**Recorded data:**
* * * * *

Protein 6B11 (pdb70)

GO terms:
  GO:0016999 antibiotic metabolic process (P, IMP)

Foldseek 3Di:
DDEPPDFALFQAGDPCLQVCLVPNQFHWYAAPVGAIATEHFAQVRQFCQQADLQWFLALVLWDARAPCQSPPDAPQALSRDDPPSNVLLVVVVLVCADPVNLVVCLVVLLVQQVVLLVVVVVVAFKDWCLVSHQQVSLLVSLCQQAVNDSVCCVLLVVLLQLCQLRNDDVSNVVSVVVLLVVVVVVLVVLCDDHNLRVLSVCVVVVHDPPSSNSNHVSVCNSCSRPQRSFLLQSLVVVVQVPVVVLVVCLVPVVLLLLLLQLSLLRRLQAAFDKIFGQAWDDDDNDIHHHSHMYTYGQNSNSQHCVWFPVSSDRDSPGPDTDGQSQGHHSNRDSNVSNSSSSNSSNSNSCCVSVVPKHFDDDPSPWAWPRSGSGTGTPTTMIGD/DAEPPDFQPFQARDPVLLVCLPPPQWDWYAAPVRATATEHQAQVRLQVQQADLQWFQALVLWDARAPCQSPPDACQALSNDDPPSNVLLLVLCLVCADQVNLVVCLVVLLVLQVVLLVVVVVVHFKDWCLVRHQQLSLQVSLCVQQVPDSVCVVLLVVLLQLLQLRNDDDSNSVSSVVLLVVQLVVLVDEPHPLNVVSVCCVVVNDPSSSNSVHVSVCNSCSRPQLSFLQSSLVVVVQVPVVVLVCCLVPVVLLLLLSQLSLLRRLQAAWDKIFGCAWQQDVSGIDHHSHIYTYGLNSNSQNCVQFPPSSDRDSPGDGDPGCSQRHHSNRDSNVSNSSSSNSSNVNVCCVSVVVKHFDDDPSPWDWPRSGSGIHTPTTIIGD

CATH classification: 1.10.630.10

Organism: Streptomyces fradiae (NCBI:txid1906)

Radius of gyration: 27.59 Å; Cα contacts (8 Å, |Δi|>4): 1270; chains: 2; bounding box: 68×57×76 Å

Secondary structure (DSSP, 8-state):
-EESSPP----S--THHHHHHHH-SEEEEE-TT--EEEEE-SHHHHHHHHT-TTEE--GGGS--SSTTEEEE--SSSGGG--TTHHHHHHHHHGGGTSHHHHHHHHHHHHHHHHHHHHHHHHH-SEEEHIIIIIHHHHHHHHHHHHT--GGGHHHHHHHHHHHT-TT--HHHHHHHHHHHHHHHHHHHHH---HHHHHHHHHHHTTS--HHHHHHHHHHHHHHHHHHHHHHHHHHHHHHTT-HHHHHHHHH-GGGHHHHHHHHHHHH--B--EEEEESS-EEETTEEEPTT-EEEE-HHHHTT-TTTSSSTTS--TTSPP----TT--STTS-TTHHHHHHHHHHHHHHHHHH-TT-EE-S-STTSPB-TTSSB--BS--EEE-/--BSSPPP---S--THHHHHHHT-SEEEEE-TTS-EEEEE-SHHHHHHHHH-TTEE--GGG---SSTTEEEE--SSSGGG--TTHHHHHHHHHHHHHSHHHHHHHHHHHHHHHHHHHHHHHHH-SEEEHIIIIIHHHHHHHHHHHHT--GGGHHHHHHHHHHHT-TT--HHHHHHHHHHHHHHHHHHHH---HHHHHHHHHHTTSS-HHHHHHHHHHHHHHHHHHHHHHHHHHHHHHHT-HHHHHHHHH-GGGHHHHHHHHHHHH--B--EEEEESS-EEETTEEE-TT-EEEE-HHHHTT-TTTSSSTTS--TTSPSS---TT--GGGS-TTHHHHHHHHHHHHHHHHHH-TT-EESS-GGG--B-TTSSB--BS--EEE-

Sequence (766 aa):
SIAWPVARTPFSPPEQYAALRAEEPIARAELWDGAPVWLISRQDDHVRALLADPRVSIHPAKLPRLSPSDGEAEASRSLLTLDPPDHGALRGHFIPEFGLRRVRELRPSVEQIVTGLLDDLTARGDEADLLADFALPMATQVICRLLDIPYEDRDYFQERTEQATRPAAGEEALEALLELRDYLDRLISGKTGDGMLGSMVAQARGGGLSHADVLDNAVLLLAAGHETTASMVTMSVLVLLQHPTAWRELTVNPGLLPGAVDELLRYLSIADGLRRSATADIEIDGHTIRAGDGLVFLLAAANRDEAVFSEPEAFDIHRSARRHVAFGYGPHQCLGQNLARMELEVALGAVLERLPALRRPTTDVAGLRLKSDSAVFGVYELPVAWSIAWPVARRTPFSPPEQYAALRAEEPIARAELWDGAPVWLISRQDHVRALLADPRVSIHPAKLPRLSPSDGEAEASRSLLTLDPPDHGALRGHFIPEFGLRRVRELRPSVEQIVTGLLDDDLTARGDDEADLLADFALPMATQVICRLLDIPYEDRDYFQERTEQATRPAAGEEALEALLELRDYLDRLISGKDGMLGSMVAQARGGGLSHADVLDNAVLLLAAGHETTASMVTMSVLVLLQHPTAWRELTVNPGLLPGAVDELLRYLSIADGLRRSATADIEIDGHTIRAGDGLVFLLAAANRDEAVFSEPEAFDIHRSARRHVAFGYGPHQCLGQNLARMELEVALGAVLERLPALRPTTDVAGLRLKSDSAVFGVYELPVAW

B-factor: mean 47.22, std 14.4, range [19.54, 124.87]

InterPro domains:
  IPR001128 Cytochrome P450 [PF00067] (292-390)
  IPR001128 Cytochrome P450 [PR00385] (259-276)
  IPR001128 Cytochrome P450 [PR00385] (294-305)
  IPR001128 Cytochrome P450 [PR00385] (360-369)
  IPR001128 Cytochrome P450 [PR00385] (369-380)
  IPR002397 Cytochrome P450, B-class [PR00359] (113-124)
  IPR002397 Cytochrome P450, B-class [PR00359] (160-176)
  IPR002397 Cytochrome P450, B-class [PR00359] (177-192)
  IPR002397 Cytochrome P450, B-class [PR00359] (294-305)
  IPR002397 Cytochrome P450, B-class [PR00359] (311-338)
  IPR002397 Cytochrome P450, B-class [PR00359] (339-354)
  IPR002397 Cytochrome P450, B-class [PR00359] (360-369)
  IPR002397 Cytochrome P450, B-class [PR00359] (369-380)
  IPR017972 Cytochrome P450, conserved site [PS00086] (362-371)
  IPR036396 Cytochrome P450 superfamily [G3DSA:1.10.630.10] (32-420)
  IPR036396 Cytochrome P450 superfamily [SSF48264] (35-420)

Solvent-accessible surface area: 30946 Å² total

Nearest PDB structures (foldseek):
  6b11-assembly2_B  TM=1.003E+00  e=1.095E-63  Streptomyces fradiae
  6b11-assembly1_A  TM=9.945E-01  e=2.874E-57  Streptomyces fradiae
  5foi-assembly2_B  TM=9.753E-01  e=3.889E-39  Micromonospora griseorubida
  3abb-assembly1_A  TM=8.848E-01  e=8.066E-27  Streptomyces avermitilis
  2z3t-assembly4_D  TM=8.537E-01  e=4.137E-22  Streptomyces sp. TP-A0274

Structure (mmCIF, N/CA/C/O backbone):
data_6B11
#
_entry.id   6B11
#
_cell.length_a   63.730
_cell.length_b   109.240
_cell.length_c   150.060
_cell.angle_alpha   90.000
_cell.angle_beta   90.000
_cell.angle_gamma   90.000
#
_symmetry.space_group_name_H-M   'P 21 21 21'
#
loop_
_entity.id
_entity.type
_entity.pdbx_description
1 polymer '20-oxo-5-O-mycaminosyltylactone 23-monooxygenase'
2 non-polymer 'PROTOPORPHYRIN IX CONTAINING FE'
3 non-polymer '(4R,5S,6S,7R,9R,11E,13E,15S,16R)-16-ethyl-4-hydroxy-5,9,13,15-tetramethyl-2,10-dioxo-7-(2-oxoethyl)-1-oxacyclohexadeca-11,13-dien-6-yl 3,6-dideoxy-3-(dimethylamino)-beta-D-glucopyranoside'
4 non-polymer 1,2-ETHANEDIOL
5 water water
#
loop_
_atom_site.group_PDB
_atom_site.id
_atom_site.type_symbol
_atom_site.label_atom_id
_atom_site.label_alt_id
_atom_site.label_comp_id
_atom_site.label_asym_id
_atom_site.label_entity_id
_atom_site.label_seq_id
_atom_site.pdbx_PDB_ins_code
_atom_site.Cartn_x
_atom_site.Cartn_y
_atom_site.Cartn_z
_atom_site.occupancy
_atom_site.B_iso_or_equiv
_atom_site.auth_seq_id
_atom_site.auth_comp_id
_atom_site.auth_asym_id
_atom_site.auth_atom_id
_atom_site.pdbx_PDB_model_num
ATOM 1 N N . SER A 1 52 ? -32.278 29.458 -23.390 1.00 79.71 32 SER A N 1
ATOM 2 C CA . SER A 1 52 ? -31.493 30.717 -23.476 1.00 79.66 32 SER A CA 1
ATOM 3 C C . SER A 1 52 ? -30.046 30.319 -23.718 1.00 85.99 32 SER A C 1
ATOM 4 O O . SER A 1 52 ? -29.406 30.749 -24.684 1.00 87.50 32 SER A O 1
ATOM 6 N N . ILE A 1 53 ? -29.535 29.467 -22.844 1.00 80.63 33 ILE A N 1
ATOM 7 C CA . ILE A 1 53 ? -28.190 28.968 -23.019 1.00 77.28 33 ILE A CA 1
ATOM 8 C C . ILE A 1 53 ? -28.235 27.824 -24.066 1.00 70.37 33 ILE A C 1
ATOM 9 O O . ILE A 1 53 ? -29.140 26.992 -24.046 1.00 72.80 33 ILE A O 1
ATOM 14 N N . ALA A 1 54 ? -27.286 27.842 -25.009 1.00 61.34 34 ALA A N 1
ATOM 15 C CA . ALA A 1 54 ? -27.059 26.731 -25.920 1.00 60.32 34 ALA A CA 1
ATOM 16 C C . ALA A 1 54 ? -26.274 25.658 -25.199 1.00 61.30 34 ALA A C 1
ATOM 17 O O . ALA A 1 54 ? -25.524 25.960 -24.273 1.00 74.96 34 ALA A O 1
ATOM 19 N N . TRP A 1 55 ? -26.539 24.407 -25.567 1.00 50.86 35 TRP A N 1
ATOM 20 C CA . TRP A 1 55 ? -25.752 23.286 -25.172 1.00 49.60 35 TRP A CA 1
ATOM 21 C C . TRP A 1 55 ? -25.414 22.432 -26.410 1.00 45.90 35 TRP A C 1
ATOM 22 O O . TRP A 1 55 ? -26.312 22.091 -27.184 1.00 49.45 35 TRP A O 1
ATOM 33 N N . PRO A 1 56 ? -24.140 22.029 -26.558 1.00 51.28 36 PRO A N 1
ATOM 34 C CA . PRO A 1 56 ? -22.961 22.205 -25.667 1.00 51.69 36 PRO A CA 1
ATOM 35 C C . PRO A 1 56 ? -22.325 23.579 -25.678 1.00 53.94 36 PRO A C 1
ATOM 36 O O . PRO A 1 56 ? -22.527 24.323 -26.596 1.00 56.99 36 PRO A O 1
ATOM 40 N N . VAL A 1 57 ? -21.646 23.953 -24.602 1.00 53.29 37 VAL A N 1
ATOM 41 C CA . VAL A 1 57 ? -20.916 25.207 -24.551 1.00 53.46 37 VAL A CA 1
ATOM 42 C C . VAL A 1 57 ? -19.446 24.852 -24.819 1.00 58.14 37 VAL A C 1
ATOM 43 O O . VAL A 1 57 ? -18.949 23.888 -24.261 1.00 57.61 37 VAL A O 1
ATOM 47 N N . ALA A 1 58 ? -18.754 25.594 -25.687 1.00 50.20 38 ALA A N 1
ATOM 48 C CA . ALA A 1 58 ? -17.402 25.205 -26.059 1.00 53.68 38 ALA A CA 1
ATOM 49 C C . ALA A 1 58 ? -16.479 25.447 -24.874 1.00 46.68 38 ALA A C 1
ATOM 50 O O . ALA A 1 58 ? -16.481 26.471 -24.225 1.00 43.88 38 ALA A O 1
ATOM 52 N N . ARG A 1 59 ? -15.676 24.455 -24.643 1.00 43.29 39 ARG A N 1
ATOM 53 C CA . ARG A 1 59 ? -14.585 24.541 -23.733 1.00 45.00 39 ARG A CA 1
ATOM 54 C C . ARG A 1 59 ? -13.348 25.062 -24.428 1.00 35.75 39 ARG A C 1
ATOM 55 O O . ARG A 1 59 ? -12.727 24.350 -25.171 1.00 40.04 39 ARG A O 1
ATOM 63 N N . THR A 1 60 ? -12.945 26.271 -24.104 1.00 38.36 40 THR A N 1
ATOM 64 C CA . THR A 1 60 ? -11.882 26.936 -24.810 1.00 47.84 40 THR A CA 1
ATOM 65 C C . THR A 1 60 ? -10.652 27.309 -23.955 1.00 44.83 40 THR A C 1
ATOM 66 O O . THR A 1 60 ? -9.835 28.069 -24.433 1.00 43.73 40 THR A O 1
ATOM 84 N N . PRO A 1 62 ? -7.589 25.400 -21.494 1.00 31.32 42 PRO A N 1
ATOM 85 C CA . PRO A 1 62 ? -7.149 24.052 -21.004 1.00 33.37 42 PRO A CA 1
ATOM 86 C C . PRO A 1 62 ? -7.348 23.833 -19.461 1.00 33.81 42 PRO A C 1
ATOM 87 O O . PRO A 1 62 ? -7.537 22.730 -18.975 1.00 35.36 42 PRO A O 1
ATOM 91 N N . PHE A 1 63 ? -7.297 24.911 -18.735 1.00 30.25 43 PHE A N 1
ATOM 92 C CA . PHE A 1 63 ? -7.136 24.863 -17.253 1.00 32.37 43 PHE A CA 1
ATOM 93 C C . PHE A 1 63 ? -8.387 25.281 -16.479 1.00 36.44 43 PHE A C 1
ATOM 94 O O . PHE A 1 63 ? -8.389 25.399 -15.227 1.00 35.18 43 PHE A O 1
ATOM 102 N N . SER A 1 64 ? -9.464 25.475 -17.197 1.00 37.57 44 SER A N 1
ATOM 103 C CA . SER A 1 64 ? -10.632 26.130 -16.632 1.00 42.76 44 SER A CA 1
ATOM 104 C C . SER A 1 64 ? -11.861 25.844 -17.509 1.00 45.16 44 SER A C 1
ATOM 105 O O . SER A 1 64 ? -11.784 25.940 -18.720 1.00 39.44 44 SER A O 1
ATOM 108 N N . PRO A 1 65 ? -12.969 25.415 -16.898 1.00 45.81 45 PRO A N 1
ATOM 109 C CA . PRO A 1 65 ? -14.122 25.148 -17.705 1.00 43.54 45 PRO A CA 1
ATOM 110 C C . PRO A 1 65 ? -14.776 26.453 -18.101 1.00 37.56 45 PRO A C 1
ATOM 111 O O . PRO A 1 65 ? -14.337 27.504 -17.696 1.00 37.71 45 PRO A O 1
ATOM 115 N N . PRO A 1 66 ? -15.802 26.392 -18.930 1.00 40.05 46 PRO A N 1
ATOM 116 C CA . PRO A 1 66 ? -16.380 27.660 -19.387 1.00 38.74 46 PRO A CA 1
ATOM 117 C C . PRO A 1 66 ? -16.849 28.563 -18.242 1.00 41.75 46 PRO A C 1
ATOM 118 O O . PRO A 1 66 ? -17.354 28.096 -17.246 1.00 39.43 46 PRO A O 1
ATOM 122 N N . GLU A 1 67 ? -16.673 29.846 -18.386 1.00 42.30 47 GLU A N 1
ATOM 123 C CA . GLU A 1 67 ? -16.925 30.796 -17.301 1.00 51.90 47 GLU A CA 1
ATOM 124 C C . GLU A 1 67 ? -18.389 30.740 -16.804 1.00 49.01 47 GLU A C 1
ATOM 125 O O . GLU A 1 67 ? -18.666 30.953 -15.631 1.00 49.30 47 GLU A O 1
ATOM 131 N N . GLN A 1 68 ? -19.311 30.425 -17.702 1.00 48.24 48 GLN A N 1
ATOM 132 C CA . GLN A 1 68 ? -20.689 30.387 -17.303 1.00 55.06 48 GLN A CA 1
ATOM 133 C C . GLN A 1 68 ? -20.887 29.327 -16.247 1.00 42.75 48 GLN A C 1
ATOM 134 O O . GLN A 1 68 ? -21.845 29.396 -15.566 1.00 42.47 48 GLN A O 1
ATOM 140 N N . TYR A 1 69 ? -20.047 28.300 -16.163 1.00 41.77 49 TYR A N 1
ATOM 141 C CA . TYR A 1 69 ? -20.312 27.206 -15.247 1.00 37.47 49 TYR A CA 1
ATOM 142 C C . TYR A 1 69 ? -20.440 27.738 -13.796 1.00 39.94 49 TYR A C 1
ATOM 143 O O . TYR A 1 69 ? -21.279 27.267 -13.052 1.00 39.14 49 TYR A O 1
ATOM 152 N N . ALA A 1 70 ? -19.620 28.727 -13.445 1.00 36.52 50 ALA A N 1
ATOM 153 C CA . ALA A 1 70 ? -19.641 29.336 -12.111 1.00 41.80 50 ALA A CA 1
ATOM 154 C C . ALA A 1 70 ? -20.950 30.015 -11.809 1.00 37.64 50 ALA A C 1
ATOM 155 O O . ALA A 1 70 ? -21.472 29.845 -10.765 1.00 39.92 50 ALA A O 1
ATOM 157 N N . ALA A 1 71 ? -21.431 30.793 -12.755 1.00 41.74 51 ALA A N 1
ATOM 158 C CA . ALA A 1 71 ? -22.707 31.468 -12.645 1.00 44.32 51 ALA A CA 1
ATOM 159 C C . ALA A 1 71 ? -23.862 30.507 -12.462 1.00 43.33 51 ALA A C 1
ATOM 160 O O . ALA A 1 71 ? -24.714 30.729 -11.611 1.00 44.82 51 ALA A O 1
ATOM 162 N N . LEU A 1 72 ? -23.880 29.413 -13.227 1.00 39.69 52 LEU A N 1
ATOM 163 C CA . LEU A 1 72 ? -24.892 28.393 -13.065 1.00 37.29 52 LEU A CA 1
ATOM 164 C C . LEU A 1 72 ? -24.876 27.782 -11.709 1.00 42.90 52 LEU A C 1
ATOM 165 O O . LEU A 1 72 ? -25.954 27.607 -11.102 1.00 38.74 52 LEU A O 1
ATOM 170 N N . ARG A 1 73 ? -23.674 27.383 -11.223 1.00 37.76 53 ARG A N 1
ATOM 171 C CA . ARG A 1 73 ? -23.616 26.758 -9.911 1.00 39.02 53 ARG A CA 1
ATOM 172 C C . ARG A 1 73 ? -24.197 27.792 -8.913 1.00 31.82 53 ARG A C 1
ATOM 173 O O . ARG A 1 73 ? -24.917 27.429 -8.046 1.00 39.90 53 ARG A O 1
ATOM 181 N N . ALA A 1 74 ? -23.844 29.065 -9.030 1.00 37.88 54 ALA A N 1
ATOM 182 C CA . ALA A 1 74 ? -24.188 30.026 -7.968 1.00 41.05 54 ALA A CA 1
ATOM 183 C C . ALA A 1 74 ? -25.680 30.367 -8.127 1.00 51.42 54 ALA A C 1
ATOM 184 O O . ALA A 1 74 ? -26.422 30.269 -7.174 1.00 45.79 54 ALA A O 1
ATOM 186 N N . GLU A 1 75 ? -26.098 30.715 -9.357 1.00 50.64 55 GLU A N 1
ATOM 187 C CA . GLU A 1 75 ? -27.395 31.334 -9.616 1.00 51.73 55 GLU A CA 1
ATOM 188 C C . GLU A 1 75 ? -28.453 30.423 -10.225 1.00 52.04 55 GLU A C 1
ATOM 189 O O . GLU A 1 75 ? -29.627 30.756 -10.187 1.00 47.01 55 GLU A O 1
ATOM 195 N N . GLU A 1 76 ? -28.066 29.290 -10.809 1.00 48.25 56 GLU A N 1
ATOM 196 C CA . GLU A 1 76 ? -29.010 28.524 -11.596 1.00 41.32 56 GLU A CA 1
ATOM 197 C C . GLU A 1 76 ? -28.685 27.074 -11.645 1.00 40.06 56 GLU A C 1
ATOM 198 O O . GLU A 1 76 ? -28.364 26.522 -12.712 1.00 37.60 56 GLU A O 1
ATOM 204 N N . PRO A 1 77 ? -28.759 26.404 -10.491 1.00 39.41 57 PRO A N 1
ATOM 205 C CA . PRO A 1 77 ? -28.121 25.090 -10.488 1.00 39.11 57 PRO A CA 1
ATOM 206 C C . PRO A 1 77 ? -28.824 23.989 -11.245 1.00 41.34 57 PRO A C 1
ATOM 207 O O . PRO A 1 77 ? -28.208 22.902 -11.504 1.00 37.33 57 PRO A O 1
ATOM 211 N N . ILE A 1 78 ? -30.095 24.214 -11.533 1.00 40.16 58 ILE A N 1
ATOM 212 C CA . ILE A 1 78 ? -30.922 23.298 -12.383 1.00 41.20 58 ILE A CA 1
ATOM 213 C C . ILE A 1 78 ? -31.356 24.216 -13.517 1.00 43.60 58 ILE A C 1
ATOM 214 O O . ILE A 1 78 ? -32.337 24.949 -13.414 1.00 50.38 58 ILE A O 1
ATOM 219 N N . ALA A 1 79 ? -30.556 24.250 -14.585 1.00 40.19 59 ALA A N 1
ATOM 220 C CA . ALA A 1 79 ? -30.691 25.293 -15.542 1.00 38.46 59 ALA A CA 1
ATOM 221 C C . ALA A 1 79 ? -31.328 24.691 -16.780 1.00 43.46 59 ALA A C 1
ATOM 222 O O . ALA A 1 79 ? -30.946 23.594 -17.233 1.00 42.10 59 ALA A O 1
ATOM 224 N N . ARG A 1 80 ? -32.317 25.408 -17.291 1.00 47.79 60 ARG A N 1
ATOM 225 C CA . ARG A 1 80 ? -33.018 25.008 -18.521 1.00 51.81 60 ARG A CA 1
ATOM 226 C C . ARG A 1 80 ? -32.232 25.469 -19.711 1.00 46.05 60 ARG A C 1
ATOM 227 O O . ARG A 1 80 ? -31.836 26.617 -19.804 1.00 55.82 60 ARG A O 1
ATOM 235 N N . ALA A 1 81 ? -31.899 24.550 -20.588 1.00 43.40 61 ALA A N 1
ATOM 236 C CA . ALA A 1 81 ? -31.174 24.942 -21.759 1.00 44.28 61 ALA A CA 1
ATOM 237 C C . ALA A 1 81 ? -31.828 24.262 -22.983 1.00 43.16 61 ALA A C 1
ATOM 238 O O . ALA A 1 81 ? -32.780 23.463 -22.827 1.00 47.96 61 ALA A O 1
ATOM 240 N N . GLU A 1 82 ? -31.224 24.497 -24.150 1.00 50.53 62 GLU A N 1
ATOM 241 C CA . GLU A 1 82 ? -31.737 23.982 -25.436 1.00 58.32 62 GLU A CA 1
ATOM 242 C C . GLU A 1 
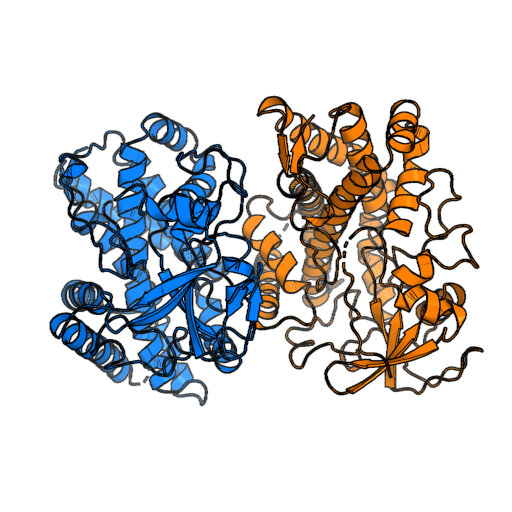82 ? -30.687 23.384 -26.348 1.00 48.69 62 GLU A C 1
ATOM 243 O O . GLU A 1 82 ? -29.646 23.927 -26.534 1.00 50.46 62 GLU A O 1
ATOM 249 N N . LEU A 1 83 ? -31.015 22.250 -26.934 1.00 51.22 63 LEU A N 1
ATOM 250 C CA . LEU A 1 83 ? -30.136 21.588 -27.894 1.00 47.40 63 LEU A CA 1
ATOM 251 C C . LEU A 1 83 ? -30.195 22.240 -29.310 1.00 54.71 63 LEU A C 1
ATOM 252 O O . LEU A 1 83 ? -31.017 23.114 -29.566 1.00 45.76 63 LEU A O 1
ATOM 257 N N . TRP A 1 84 ? -29.310 21.800 -30.198 1.00 54.79 64 TRP A N 1
ATOM 258 C CA . TRP A 1 84 ? -29.251 22.266 -31.612 1.00 59.97 64 TRP A CA 1
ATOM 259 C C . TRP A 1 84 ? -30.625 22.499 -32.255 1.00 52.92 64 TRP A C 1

* * * * *

**What is being asked:**
The answer must be exactly the lines from the one containing "ATOM 258 C CA" through the final line of the data, both ends included, and nothing else.

**Task result:**
ATOM 258 C CA . TRP A 1 84 ? -29.251 22.266 -31.612 1.00 59.97 64 TRP A CA 1
ATOM 259 C C . TRP A 1 84 ? -30.625 22.499 -32.255 1.00 52.92 64 TRP A C 1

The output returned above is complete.